> _TASK PROMPT_: Transcribe only part of the material below: the lines from the one containing "ATOM 237 O O" through the one containing "ATOM 255 N N", inclusive, exactly as written.

EXERCISE INPUTS: Begin

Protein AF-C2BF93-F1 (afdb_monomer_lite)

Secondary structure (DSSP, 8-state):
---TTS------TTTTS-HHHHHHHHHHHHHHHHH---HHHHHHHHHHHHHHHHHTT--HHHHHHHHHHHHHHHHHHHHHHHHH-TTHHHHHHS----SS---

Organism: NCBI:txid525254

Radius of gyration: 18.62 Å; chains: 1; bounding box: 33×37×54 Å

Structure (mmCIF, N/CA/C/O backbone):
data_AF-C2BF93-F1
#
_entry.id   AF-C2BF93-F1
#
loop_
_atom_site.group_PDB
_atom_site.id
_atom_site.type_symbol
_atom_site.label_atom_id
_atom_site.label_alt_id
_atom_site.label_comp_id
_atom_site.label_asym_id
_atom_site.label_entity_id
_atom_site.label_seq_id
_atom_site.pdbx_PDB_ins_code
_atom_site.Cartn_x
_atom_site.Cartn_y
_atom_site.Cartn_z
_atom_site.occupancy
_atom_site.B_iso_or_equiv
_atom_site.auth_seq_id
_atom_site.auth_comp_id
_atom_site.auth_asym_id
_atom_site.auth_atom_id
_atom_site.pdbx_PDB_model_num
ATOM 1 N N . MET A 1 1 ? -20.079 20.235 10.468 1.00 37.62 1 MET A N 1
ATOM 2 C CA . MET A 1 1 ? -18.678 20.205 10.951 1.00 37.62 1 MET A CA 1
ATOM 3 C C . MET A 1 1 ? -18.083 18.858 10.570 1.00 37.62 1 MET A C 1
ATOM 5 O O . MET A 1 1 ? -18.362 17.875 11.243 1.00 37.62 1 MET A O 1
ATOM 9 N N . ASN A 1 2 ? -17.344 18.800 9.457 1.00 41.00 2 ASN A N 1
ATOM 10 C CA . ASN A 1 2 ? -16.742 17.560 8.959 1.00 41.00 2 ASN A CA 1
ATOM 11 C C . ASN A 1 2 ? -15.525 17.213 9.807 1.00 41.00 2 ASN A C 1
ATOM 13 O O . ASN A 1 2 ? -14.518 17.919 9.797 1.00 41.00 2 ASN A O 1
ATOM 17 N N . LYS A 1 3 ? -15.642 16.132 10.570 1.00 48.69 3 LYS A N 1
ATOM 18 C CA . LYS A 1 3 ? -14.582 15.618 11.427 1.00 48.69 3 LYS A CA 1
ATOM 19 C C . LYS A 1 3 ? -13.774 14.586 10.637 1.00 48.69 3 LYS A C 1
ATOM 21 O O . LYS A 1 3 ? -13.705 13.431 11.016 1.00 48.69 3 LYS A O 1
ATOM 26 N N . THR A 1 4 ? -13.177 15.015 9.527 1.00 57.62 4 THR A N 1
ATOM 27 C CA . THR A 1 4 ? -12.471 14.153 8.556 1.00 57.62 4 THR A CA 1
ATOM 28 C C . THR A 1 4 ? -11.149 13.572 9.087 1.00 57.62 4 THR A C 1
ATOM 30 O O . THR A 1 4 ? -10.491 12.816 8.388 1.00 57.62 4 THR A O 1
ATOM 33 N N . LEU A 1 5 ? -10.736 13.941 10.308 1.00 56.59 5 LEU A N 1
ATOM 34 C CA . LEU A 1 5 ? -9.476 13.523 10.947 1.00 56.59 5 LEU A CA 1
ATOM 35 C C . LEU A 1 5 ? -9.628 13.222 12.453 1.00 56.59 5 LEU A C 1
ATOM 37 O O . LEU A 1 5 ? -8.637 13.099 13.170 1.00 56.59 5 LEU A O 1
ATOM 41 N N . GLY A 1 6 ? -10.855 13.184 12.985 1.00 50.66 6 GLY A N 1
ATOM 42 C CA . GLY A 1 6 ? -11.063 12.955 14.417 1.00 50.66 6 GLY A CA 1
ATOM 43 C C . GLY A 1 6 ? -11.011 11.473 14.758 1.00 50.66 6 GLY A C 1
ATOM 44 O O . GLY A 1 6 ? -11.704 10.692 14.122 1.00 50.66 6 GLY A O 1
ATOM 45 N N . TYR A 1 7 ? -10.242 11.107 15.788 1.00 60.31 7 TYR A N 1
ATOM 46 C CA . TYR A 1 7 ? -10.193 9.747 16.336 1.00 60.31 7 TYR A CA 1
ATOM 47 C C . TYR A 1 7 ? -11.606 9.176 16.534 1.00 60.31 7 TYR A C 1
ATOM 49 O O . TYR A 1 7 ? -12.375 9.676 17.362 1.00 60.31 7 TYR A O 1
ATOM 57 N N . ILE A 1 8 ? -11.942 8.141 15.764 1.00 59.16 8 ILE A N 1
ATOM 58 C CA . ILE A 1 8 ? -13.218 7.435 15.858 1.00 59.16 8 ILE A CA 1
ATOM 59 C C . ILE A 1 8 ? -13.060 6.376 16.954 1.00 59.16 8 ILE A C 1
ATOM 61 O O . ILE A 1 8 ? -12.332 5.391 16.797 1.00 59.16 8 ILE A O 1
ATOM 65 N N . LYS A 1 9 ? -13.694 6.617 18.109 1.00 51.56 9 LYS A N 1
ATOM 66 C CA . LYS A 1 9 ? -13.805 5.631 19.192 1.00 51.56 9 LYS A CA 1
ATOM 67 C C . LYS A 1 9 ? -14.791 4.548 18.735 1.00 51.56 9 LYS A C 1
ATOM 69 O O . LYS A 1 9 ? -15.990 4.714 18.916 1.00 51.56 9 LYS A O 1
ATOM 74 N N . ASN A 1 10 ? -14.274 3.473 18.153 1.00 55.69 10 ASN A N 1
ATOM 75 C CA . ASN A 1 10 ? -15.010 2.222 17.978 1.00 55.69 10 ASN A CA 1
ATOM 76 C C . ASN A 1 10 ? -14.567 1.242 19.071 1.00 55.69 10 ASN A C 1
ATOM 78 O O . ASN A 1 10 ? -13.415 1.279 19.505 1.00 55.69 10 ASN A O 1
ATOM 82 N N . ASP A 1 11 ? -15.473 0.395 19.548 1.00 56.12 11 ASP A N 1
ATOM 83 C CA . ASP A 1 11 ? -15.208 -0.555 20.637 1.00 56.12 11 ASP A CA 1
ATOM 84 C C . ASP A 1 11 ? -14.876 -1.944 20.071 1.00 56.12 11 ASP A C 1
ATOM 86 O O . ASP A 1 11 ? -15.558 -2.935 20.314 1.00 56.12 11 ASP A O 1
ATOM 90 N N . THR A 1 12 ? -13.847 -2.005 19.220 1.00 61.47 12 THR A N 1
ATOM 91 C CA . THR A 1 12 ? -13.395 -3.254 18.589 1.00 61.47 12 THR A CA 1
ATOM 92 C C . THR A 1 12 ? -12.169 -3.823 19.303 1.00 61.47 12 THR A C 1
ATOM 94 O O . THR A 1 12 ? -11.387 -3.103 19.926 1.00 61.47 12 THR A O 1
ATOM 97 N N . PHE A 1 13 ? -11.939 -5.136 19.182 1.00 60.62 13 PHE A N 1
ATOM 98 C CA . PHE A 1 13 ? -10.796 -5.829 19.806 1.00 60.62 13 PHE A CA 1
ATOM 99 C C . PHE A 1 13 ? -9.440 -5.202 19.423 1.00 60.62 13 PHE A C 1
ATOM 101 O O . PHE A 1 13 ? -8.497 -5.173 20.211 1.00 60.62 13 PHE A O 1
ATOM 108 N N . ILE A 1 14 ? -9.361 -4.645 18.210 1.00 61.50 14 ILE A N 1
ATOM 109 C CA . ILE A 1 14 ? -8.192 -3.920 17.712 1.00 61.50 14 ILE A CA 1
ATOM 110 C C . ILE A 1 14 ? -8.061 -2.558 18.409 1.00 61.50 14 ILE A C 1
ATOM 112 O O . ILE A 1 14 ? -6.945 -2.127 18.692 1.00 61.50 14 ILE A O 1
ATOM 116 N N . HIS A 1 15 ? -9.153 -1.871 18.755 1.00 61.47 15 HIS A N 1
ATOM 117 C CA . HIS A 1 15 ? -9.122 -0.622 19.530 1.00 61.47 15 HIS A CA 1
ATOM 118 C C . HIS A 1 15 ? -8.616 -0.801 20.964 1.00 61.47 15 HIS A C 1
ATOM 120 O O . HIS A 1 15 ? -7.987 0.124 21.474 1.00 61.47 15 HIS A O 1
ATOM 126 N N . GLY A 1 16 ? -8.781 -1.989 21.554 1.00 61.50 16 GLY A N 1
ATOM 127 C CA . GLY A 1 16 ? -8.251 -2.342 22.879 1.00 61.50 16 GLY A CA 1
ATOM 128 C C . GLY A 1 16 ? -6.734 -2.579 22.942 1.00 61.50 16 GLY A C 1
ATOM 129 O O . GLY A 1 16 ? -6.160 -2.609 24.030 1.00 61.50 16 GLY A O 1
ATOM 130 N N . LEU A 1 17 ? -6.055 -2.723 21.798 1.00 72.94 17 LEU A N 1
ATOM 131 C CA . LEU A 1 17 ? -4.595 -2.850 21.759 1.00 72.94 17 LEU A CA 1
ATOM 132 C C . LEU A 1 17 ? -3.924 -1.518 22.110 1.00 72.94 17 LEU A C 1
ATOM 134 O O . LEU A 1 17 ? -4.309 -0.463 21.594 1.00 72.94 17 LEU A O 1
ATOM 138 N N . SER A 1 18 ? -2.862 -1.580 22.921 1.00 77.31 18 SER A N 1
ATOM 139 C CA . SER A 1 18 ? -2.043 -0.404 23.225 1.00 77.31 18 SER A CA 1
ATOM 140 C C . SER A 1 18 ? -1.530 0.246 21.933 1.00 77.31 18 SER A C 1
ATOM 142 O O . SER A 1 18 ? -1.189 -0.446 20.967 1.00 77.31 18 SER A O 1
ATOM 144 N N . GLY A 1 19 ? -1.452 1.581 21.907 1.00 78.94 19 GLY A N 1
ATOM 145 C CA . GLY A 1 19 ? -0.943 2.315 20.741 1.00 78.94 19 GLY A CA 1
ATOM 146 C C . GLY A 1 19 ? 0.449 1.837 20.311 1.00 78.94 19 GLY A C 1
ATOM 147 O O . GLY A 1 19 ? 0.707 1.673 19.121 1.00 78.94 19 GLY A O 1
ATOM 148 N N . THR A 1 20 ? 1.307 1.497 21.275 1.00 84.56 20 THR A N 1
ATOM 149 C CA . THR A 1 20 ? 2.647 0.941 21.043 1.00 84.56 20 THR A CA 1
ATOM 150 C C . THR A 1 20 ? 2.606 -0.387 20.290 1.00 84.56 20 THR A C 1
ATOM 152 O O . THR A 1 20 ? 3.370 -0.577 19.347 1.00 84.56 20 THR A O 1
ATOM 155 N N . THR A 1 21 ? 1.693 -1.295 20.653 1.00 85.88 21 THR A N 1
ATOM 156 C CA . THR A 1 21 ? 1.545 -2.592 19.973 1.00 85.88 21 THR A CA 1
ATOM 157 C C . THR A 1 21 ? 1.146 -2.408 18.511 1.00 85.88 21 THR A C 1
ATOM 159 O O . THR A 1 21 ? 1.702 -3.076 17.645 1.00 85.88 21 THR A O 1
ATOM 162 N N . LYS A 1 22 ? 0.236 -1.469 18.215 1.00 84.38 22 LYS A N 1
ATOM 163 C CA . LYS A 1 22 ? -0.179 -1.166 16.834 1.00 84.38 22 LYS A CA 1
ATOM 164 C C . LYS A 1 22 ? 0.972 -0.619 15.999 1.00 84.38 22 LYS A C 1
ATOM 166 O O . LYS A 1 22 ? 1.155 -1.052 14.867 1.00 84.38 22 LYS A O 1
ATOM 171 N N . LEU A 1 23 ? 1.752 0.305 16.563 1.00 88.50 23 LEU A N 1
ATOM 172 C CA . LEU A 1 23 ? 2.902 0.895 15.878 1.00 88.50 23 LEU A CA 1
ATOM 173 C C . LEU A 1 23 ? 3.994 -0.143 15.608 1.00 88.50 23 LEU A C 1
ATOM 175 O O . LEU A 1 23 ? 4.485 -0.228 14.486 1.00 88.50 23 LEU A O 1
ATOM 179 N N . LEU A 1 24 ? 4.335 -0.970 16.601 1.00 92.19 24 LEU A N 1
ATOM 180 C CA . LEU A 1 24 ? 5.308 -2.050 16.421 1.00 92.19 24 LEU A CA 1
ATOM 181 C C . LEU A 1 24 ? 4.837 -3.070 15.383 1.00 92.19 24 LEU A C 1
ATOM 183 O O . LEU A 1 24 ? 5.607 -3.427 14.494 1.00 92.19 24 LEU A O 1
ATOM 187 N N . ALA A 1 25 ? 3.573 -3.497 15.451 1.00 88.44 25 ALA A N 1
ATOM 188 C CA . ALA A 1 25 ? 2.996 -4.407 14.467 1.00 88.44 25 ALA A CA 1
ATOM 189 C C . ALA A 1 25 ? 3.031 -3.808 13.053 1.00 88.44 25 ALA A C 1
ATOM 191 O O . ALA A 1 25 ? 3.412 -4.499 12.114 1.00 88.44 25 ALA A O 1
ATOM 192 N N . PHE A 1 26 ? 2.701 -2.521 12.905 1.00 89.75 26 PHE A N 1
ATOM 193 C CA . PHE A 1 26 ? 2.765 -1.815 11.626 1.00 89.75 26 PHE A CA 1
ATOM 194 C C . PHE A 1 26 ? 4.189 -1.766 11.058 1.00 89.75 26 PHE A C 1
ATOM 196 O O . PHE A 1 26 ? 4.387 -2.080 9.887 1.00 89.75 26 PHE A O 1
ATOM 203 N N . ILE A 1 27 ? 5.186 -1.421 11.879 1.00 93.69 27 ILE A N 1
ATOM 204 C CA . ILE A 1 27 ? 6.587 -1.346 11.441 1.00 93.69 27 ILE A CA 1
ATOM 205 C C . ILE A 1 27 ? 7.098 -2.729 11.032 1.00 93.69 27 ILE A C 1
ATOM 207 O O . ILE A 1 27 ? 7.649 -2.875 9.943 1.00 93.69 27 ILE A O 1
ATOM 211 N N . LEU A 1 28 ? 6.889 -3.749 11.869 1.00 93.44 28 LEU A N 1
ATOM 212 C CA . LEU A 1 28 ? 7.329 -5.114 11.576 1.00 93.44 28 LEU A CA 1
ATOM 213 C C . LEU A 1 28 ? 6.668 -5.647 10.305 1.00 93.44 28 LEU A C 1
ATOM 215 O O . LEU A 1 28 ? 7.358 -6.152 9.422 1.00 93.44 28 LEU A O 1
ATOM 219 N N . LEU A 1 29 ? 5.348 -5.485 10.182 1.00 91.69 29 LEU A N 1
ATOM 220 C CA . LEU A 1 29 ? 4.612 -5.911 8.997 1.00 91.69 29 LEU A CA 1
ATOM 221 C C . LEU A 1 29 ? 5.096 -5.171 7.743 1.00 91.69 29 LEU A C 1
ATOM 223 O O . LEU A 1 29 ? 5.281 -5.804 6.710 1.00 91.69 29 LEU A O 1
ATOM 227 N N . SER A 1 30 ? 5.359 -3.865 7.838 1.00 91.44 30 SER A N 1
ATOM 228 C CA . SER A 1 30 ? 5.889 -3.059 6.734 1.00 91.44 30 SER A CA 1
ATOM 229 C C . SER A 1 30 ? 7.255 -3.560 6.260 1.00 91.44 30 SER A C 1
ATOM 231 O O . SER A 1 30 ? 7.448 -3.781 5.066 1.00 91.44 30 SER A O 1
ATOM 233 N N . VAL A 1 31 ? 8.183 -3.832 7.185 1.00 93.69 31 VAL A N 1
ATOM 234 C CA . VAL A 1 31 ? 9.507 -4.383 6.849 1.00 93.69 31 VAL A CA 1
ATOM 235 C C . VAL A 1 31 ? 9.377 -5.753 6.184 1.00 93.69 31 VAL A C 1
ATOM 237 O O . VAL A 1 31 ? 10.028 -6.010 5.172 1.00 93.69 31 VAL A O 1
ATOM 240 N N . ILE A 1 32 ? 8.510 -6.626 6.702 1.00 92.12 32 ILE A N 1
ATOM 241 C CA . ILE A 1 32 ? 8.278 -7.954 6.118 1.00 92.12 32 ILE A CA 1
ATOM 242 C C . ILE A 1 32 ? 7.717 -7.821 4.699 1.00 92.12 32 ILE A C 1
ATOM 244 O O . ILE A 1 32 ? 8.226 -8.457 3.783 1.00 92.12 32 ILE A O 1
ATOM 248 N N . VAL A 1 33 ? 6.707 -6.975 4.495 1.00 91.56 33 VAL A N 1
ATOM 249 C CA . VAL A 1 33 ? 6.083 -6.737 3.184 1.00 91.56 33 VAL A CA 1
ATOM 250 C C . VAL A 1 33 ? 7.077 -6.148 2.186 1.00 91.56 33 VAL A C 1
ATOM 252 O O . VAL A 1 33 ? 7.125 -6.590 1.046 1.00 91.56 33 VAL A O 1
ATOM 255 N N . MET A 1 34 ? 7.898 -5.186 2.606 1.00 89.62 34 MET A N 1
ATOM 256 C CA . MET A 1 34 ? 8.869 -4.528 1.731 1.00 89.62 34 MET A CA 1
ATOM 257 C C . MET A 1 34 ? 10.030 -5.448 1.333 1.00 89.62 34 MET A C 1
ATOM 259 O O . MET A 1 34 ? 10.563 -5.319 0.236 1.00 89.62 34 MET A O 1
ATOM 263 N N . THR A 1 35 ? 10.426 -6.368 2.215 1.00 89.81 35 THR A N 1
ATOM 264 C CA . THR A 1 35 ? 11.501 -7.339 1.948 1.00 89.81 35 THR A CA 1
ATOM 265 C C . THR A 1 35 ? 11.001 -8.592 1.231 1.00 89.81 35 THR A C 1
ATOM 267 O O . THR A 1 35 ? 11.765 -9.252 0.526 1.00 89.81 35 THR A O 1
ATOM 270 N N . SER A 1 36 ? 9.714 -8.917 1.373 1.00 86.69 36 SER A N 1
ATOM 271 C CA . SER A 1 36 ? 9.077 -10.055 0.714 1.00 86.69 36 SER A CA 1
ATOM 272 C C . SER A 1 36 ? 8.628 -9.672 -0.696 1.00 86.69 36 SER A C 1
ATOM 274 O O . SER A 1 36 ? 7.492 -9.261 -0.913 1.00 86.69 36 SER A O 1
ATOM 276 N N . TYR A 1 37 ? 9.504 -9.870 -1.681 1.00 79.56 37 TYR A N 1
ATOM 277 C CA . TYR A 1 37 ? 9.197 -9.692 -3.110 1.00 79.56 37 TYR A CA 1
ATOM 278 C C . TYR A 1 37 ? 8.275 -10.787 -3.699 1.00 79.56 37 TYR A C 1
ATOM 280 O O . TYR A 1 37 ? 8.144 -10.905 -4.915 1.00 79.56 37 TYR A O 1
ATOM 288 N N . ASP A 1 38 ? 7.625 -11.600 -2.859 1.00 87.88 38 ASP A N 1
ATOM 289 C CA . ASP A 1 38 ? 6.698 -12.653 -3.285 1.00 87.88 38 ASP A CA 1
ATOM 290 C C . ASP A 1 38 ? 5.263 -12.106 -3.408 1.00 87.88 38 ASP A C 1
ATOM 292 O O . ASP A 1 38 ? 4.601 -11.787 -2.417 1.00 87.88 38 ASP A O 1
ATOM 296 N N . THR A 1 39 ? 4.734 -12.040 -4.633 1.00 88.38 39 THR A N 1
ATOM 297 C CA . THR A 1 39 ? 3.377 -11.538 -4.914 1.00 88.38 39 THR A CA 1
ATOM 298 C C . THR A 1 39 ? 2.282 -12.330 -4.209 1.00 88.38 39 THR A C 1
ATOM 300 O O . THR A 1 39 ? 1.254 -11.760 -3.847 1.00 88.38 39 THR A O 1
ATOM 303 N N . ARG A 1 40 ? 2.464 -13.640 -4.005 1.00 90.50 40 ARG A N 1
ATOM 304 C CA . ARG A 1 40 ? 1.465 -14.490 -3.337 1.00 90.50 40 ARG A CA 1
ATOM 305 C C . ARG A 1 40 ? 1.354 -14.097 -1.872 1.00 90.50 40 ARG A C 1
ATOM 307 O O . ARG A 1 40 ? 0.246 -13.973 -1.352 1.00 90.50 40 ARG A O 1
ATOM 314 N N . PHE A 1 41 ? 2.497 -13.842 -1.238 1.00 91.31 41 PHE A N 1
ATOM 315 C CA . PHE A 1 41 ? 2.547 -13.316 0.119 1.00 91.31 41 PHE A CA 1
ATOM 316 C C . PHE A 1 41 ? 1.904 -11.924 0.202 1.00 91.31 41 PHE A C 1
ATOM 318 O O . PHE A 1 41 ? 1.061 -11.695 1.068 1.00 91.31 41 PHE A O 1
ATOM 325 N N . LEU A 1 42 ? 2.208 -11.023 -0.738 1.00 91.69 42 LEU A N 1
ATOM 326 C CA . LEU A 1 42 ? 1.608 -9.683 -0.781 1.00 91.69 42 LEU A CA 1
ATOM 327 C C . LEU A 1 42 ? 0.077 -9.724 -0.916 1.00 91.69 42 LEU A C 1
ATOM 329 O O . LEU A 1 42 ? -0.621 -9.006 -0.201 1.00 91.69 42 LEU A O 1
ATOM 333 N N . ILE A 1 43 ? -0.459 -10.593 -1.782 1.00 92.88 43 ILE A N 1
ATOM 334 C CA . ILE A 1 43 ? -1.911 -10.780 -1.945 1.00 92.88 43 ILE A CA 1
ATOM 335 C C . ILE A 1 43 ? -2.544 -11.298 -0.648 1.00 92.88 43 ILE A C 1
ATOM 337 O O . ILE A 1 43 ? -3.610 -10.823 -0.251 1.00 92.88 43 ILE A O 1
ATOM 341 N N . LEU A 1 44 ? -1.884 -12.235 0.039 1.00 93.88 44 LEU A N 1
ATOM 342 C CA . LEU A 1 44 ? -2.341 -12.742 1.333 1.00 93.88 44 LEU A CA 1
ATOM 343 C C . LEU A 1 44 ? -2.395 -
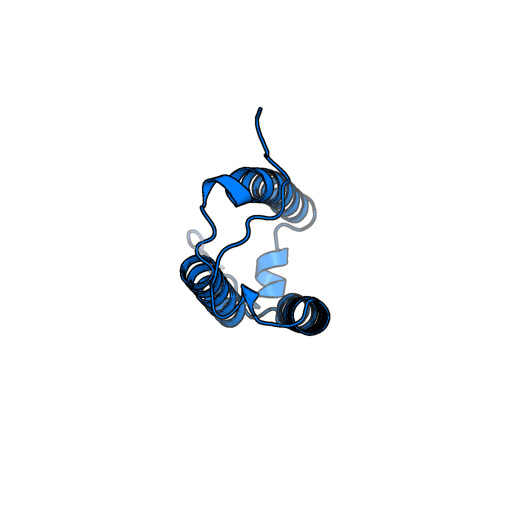11.613 2.371 1.00 93.88 44 LEU A C 1
ATOM 345 O O . LEU A 1 44 ? -3.424 -11.430 3.024 1.00 93.88 44 LEU A O 1
ATOM 349 N N . VAL A 1 45 ? -1.328 -10.817 2.493 1.00 93.19 45 VAL A N 1
ATOM 350 C CA . VAL A 1 45 ? -1.268 -9.686 3.434 1.00 93.19 45 VAL A CA 1
ATOM 351 C C . VAL A 1 45 ? -2.308 -8.616 3.096 1.00 93.19 45 VAL A C 1
ATOM 353 O O . VAL A 1 45 ? -2.936 -8.065 4.003 1.00 93.19 45 VAL A O 1
ATOM 356 N N . MET A 1 46 ? -2.552 -8.350 1.812 1.00 91.94 46 MET A N 1
ATOM 357 C CA . MET A 1 46 ? -3.625 -7.460 1.366 1.00 91.94 46 MET A CA 1
ATOM 358 C C . MET A 1 46 ? -4.995 -7.973 1.833 1.00 91.94 46 MET A C 1
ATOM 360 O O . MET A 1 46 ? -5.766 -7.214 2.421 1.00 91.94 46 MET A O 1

EXERCISE INPUTS: End

> _EXERCISE ANSWER_:
ATOM 237 O O . VAL A 1 31 ? 10.028 -6.010 5.172 1.00 93.69 31 VAL A O 1
ATOM 240 N N . ILE A 1 32 ? 8.510 -6.626 6.702 1.00 92.12 32 ILE A N 1
ATOM 241 C CA . ILE A 1 32 ? 8.278 -7.954 6.118 1.00 92.12 32 ILE A CA 1
ATOM 242 C C . ILE A 1 32 ? 7.717 -7.821 4.699 1.00 92.12 32 ILE A C 1
ATOM 244 O O . ILE A 1 32 ? 8.226 -8.457 3.783 1.00 92.12 32 ILE A O 1
ATOM 248 N N . VAL A 1 33 ? 6.707 -6.975 4.495 1.00 91.56 33 VAL A N 1
ATOM 249 C CA . VAL A 1 33 ? 6.083 -6.737 3.184 1.00 91.56 33 VAL A CA 1
ATOM 250 C C . VAL A 1 33 ? 7.077 -6.148 2.186 1.00 91.56 33 VAL A C 1
ATOM 252 O O . VAL A 1 33 ? 7.125 -6.590 1.046 1.00 91.56 33 VAL A O 1
ATOM 255 N N . MET A 1 34 ? 7.898 -5.186 2.606 1.00 89.62 34 MET A N 1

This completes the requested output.